This lack of phosphorylation on Plk1-T210 is the cause of the cell cycle delay, not an indirect consequence resulting from a change in the cell cycle profile at the time-points analyzed, as knockdown of Bora in cells with a cell cycle profile similar to that of control cells also had a lower level of Plk1-T210-P (Fig. 2F). Similarly, knockdown of Bora in prometaphase cells arrested with nocodazole and collected by mitotic shake-off reduced the level of Plk1-T210-P, but not Aurora A-T288-P (Fig. 2G). On the other hand, ectopic expression of GFP-Bora increased the levels of Plk1-T210-P (Fig. 2H). Again, this increase is not simply caused by a change in the cell cycle distribution, as GFP-Bora-expressing prometaphase cells also had a substantially higher level of Plk1-T210-P than GFP prometaphase cells (Fig. 2I). Thus, Bora controls the activation of Plk1 and the entry into mitosis by promoting Thr210 phosphorylation.

To understand the mechanism of Bora function, we purified Bora-associated proteins from a cell line stably expressing tandem-tagged Bora. Mass spectrometric analysis identified Plk1 as a major Bora-interacting protein (28 independent peptides identified from Plk1 with a sequence coverage of 31.8%) (Fig. 1D). Next, we examined the interaction of Bora with Plk1 across the cell cycle in synchronized HeLa S3 cells.

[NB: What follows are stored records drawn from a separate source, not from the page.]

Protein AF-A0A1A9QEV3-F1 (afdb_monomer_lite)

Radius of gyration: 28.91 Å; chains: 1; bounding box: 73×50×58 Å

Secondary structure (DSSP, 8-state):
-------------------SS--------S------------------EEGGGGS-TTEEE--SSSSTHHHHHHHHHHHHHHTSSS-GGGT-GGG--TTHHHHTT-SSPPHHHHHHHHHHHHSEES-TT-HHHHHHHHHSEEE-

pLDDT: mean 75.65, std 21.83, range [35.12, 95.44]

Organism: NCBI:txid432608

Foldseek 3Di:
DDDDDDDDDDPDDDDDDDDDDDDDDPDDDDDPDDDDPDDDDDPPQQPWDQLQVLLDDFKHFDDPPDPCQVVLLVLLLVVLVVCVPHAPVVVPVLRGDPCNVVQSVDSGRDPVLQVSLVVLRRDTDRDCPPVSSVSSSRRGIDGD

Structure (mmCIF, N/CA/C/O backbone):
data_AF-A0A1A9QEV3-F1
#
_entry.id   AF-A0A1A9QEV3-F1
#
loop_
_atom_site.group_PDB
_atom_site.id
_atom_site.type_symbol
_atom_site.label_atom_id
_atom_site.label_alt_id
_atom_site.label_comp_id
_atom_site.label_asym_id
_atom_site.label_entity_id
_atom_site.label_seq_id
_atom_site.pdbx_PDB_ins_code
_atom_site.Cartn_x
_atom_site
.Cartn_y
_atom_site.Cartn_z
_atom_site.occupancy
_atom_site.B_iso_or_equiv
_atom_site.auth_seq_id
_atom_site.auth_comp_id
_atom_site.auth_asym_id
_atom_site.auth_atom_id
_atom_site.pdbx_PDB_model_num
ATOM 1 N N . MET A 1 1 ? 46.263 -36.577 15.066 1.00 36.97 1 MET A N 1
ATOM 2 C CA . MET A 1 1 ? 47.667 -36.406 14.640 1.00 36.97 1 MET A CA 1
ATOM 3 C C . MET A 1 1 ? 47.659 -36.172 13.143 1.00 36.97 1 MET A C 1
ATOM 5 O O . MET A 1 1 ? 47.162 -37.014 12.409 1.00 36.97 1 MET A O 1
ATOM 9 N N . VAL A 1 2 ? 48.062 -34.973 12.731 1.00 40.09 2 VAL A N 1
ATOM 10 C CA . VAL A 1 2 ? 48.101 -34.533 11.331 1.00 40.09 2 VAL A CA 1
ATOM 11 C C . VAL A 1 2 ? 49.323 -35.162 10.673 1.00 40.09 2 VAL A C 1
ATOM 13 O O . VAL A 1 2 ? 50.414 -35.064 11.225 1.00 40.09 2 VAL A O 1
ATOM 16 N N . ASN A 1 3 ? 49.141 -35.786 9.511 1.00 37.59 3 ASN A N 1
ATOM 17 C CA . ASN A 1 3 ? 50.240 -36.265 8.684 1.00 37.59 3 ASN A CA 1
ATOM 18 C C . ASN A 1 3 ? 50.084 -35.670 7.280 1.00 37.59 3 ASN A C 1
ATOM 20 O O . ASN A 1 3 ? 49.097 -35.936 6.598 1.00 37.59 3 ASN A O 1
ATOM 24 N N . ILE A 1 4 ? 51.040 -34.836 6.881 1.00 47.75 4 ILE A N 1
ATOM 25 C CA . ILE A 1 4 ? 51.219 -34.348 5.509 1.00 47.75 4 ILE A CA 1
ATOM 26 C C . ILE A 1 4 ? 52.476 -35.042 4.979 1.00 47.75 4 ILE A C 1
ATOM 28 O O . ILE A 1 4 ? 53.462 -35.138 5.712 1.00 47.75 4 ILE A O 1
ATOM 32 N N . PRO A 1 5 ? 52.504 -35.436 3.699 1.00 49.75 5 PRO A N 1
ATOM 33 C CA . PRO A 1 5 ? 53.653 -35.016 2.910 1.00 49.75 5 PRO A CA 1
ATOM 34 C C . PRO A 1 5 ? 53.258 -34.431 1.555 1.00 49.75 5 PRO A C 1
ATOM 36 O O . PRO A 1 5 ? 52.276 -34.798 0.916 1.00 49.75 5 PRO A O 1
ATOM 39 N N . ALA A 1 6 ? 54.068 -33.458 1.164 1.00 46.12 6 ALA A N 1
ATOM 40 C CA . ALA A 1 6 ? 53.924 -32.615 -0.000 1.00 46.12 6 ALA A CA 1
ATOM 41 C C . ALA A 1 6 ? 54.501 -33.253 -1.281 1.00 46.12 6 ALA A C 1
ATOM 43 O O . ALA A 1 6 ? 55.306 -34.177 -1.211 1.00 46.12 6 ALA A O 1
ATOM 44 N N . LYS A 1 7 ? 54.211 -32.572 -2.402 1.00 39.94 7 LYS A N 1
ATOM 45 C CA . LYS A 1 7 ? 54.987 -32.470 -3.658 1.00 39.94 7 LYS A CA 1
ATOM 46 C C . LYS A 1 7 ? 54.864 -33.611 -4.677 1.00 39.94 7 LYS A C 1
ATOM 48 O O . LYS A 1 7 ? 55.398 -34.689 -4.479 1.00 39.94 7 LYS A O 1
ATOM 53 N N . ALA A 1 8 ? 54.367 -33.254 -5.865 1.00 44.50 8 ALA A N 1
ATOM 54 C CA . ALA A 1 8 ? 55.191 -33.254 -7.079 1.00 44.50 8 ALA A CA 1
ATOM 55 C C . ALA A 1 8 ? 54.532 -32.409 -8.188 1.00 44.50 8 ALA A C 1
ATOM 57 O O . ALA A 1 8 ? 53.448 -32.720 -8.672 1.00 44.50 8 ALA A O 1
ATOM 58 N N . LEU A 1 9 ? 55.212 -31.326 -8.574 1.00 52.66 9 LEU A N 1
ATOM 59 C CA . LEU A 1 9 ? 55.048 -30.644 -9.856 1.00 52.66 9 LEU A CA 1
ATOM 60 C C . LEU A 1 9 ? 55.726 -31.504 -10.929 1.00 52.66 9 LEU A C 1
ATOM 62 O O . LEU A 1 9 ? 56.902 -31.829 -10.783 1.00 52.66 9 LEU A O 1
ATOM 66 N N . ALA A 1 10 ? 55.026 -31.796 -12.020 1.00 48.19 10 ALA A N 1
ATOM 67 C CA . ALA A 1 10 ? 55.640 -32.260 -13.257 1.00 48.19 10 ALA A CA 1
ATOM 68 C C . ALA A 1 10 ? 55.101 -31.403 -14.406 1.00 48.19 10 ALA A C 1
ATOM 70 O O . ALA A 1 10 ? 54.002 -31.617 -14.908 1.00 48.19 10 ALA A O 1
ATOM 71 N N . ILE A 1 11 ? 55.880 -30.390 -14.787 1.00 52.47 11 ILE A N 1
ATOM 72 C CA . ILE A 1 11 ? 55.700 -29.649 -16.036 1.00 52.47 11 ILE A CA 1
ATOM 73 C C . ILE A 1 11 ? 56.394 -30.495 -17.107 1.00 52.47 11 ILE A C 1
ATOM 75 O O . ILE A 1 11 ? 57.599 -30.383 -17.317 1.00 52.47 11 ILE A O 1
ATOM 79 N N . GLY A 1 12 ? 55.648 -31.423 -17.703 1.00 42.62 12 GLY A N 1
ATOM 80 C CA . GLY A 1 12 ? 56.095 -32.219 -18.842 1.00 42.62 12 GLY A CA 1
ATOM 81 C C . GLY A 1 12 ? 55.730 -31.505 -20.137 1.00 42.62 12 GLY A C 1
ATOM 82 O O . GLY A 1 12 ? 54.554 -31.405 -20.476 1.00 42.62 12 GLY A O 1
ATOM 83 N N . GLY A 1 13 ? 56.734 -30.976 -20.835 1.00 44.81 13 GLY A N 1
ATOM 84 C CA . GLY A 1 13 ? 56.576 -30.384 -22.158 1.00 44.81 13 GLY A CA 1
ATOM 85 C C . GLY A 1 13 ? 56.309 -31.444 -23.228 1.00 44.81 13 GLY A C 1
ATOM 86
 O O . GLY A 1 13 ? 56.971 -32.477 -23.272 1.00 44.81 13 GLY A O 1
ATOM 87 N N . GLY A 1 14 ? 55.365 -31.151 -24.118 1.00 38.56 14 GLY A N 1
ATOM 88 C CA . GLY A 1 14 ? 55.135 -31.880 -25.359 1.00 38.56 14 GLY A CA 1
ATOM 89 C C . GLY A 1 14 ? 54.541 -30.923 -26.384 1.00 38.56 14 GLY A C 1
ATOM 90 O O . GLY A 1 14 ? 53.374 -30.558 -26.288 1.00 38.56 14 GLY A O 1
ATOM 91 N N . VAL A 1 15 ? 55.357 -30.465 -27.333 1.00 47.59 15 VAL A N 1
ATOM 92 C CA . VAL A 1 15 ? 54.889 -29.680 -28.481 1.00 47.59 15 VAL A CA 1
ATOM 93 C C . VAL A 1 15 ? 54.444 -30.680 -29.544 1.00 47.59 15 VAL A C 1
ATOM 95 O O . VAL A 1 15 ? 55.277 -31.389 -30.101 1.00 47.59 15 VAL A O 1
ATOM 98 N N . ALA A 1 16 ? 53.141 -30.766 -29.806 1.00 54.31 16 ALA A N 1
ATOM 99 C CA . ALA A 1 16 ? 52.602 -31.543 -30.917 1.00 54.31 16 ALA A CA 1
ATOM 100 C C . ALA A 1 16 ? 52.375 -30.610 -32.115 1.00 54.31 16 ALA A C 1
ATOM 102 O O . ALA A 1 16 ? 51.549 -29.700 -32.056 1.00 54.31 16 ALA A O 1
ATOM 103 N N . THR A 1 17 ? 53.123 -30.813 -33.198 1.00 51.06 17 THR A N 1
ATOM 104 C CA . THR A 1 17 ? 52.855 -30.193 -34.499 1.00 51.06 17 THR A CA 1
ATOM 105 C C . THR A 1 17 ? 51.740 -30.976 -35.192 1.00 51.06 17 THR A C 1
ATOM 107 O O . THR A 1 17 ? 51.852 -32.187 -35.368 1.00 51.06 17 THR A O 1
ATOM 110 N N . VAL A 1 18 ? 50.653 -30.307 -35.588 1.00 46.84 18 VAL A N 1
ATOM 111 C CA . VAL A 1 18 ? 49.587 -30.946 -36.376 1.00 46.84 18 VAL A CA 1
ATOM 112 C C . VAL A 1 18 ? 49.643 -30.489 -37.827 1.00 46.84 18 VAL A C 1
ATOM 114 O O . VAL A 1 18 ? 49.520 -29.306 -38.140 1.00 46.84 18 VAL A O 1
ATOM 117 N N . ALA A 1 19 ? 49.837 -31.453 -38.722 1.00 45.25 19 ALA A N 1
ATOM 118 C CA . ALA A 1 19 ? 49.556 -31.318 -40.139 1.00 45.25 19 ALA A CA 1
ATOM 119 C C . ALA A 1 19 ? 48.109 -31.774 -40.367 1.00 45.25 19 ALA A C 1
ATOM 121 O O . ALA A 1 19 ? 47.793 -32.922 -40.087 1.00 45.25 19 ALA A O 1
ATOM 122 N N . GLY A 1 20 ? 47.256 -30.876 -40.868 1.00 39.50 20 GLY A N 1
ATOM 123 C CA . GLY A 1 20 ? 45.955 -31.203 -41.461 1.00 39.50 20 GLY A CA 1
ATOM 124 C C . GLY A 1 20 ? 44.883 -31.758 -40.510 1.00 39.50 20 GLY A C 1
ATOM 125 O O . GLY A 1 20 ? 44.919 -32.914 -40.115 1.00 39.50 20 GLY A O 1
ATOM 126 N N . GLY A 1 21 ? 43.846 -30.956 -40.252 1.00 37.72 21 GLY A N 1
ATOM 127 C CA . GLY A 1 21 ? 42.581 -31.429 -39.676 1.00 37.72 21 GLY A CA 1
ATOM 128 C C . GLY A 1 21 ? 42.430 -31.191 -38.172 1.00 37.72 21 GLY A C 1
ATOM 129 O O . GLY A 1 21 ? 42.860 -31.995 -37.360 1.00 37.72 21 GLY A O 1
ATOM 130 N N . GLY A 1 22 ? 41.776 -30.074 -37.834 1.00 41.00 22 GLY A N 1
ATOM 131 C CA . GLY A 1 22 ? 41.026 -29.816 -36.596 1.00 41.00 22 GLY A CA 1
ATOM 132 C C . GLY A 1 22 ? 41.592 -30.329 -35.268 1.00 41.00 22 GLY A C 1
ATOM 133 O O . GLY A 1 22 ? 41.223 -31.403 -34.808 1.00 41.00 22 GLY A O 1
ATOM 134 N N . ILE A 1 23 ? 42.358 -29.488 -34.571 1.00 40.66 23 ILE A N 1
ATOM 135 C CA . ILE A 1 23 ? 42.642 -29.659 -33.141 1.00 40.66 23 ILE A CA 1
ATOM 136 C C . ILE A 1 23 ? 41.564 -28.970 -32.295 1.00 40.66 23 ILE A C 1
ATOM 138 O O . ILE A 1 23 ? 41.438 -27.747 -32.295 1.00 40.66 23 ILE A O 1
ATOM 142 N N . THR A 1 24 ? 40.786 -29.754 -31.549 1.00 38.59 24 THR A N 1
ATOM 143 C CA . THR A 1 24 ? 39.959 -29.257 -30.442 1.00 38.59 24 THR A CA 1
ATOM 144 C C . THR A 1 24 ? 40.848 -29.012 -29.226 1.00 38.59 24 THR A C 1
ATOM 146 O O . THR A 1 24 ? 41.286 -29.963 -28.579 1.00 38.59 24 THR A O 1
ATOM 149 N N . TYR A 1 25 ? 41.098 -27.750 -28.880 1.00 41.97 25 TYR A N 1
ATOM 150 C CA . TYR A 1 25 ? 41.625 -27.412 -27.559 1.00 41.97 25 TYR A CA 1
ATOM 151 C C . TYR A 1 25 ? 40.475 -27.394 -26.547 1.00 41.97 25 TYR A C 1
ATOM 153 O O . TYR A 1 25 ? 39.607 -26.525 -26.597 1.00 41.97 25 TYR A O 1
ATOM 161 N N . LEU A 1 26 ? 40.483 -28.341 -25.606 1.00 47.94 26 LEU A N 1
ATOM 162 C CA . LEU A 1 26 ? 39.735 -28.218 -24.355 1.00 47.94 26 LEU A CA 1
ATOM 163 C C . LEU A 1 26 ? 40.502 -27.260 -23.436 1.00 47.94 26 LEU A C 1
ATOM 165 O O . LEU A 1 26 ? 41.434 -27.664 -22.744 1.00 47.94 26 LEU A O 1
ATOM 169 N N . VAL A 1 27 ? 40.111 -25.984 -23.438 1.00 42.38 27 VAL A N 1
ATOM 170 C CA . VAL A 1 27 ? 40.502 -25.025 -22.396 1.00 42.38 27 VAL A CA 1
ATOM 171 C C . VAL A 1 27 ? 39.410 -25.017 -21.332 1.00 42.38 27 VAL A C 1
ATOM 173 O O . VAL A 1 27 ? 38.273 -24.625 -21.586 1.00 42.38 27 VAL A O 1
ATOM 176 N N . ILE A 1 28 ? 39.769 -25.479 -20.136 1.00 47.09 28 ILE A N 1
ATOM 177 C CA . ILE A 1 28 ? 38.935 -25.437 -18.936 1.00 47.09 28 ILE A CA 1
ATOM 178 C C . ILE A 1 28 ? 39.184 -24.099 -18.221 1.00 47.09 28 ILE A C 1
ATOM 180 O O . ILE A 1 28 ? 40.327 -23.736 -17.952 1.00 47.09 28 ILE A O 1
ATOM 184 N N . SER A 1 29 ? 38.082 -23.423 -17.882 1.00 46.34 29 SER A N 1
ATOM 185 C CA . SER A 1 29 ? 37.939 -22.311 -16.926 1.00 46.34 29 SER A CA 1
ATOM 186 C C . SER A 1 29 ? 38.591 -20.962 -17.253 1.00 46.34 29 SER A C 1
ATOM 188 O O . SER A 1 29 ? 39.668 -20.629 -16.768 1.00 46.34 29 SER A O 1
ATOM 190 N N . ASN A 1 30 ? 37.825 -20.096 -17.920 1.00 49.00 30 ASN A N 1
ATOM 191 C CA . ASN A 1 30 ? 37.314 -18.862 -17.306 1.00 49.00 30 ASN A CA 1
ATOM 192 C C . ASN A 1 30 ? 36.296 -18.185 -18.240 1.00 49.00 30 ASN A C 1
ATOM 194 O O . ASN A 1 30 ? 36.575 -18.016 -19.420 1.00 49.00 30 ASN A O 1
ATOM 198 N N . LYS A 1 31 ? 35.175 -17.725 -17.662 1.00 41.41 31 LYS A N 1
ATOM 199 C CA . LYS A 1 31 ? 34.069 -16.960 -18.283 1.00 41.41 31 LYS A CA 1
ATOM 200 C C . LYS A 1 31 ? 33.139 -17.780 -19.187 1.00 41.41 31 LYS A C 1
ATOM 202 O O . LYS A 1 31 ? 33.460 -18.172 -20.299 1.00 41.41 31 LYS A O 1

Consistent with its function in mitotic entry, levels of Bora peaked in G2 (TT8-9), but were gradually degraded once cells entered mitosis (TT10–12) (Fig. 1A) (21). Plk1 and Bora mutually co-precipitated, and the Bora/Plk1 complex peaked in G2 (TT8-9) (Fig. 1B & D). Interestingly, although the peak of Plk1-T210-P and the Plk1 kinase activity in total cell lysates occurred in mitosis (TT10–11) (Fig. 1A & B), Bora already associated with active Plk1-T210-P in G2 cells (TT8-9) (Fig. 1D), suggesting that Bora may be directly involved in the activation of Plk1 prior to mitotic entry. This interaction between Bora and Plk1 is specific, as control IgG precipitated neither Bora nor Plk1 (data not shown) and as recombinant Bora also interacted with the in vitro synthesized Plk1 and Plx1 (Fig. 1E and S3A). Bora interacts with Plk1 independent of its phosphorylation, even though Bora is hyperphosphorylated in G2 (Fig. 1F). Bora specifically interacts with Plk1, but not with Aurora A, as assayed by immunoprecipitation-Western blotting and by mass spectrometry analysis (Fig. 1C & D).

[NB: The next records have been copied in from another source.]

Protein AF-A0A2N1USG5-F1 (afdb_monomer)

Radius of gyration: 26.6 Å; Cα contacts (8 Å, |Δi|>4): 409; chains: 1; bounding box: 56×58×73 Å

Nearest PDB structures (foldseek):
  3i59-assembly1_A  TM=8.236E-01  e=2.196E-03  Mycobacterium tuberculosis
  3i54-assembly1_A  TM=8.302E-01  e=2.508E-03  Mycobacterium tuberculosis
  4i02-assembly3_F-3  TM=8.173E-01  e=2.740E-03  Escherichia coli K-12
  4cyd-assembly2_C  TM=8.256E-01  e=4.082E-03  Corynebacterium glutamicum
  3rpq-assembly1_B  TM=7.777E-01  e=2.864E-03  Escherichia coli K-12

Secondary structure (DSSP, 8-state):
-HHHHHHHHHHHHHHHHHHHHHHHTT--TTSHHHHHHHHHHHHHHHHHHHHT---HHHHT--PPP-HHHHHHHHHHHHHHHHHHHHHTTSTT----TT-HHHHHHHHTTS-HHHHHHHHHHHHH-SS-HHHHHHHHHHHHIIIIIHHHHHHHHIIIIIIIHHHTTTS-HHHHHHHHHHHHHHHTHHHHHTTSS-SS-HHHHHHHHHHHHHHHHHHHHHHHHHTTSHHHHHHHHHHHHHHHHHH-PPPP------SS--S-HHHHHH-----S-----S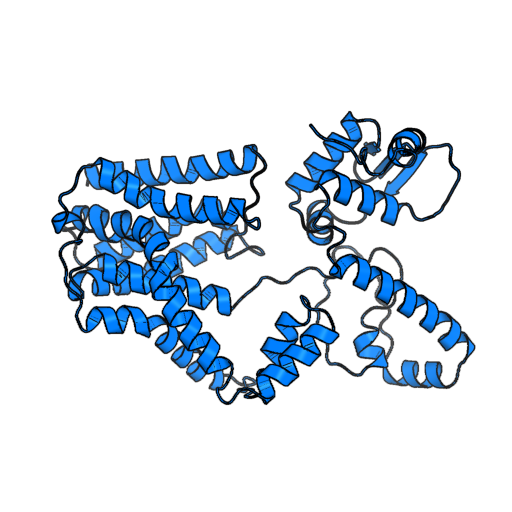--------HHHHHHHHHH-HHHHHHHHHHHHHHHHHHHHHHTTTTTTS-HHHHHHHHHHHHHTT-S-SSSEEEEE--S-HHHHHHHTTS-HHHHHHHHHHHHHTTSEEEETTEEEEEHHHHHHHHSS-GGGS----

Structure (mmCIF, N/CA/C/O backbone):
data_AF-A0A2N1USG5-F1
#
_entry.id   AF-A0A2N1USG5-F1
#
loop_
_atom_site.group_PDB
_atom_site.id
_atom_site.type_symbol
_atom_site.label_atom_id
_atom_site.label_alt_id
_atom_site.label_comp_id
_atom_site.label_asym_id
_atom_site.label_entity_id
_atom_site.label_seq_id
_atom_site.pdbx_PDB_ins_code
_atom_site.Cartn_x
_atom_site.Cartn_y
_atom_site.Cartn_z
_atom_site.occupancy
_atom_site.B_iso_or_equiv
_atom_site.auth_seq_id
_atom_site.auth_comp_id
_atom_site.auth_asym_id
_atom_site.auth_atom_id
_atom_site.pdbx_PDB_model_num
ATOM 1 N N . MET A 1 1 ? -22.766 5.440 16.896 1.00 81.25 1 MET A N 1
ATOM 2 C CA . MET A 1 1 ? -22.692 5.921 15.492 1.00 81.25 1 MET A CA 1
ATOM 3 C C . MET A 1 1 ? -22.066 7.311 15.328 1.00 81.25 1 MET A C 1
ATOM 5 O O . MET A 1 1 ? -21.141 7.416 14.537 1.00 81.25 1 MET A O 1
ATOM 9 N N . LYS A 1 2 ? -22.470 8.364 16.068 1.00 90.00 2 LYS A N 1
ATOM 10 C CA . LYS A 1 2 ? -21.900 9.730 15.910 1.00 90.00 2 LYS A CA 1
ATOM 11 C C . LYS A 1 2 ? -20.364 9.791 16.003 1.00 90.00 2 LYS A C 1
ATOM 13 O O . LYS A 1 2 ? -19.726 10.370 15.132 1.00 90.00 2 LYS A O 1
ATOM 18 N N . ARG A 1 3 ? -19.767 9.145 17.014 1.00 93.00 3 ARG A N 1
ATOM 19 C CA . ARG A 1 3 ? -18.302 9.075 17.180 1.00 93.00 3 ARG A CA 1
ATOM 20 C C . ARG A 1 3 ? -17.599 8.327 16.046 1.00 93.00 3 ARG A C 1
ATOM 22 O O . ARG A 1 3 ? -16.579 8.804 15.568 1.00 93.00 3 ARG A O 1
ATOM 29 N N . ALA A 1 4 ? -18.161 7.209 15.580 1.00 94.44 4 ALA A N 1
ATOM 30 C CA . ALA A 1 4 ? -17.633 6.478 14.424 1.00 94.44 4 ALA A CA 1
ATOM 31 C C . ALA A 1 4 ? -17.597 7.363 13.169 1.00 94.44 4 ALA A C 1
ATOM 33 O O . ALA A 1 4 ? -16.570 7.436 12.505 1.00 94.44 4 ALA A O 1
ATOM 34 N N . ALA A 1 5 ? -18.682 8.091 12.887 1.00 95.94 5 ALA A N 1
ATOM 35 C CA . ALA A 1 5 ? -18.743 9.003 11.747 1.00 95.94 5 ALA A CA 1
ATOM 36 C C . ALA A 1 5 ? -17.715 10.145 11.856 1.00 95.94 5 ALA A C 1
ATOM 38 O O . ALA A 1 5 ? -17.040 10.449 10.878 1.00 95.94 5 ALA A O 1
ATOM 39 N N . GLN A 1 6 ? -17.542 10.732 13.047 1.00 97.00 6 GLN A N 1
ATOM 40 C CA . GLN A 1 6 ? -16.512 11.751 13.295 1.00 97.00 6 GLN A CA 1
ATOM 41 C C . GLN A 1 6 ? -15.098 11.202 13.078 1.00 97.00 6 GLN A C 1
ATOM 43 O O . GLN A 1 6 ? -14.287 11.838 12.413 1.00 97.00 6 GLN A O 1
ATOM 48 N N . PHE A 1 7 ? -14.812 10.011 13.607 1.00 97.94 7 PHE A N 1
ATOM 49 C CA . PHE A 1 7 ? -13.530 9.338 13.425 1.00 97.94 7 PHE A CA 1
ATOM 50 C C . PHE A 1 7 ? -13.229 9.072 11.942 1.00 97.94 7 PHE A C 1
ATOM 52 O O . PHE A 1 7 ? -12.140 9.401 11.468 1.00 97.94 7 PHE A O 1
ATOM 59 N N . VAL A 1 8 ? -14.194 8.512 11.205 1.00 97.81 8 VAL A N 1
ATOM 60 C CA . VAL A 1 8 ? -14.050 8.226 9.771 1.00 97.81 8 VAL A CA 1
ATOM 61 C C . VAL A 1 8 ? -13.858 9.522 8.989 1.00 97.81 8 VAL A C 1
ATOM 63 O O . VAL A 1 8 ? -12.907 9.618 8.221 1.00 97.81 8 VAL A O 1
ATOM 66 N N . GLY A 1 9 ? -14.688 10.539 9.234 1.00 97.69 9 GLY A N 1
ATOM 67 C CA . GLY A 1 9 ? -14.594 11.835 8.562 1.00 97.69 9 GLY A CA 1
ATOM 68 C C . GLY A 1 9 ? -13.248 12.530 8.781 1.00 97.69 9 GLY A C 1
ATOM 69 O O . GLY A 1 9 ? -12.649 12.997 7.818 1.00 97.69 9 GLY A O 1
ATOM 70 N N . LEU A 1 10 ? -12.728 12.542 10.013 1.00 97.81 10 LEU A N 1
ATOM 71 C CA . LEU A 1 10 ? -11.413 13.119 10.319 1.00 97.81 10 LEU A CA 1
ATOM 72 C C . LEU A 1 10 ? -10.265 12.317 9.697 1.00 97.81 10 LEU A C 1
ATOM 74 O O . LEU A 1 10 ? -9.344 12.906 9.136 1.00 97.81 10 LEU A O 1
ATOM 78 N N . SER A 1 11 ? -10.327 10.983 9.763 1.00 97.81 11 SER A N 1
ATOM 79 C CA . SER A 1 11 ? -9.297 10.113 9.177 1.00 97.81 11 SER A CA 1
ATOM 80 C C . SER A 1 11 ? -9.236 10.273 7.661 1.00 97.81 11 SER A C 1
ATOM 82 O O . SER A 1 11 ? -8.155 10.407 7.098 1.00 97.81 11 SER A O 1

The highly conserved sequence around Thr210 in the Plk1 T-loop fits the consensus recognition site for Aurora A (Fig. 3A) (22), a mitotic kinase required for the G2/M transition (2). Furthermore, the centromere protein, CenpA, is phosphorylated by Aurora A at prophase on R-R-R-pS (23), a sequence similar to that in the Plk1 T-loop. Indeed, Aurora A directly phosphorylated recombinant Plx1 in vitro and this phosphorylation is enhanced by recombinant Bora (Fig. 3B & S4A–C). This enhancement on Plx1 phosphorylation is not due to a general stimulation of the Aurora A kinase activity by Bora as measured by its reactivity toward Histone H3, a mitotic substrate commonly assayed for the Aurora A activity (2).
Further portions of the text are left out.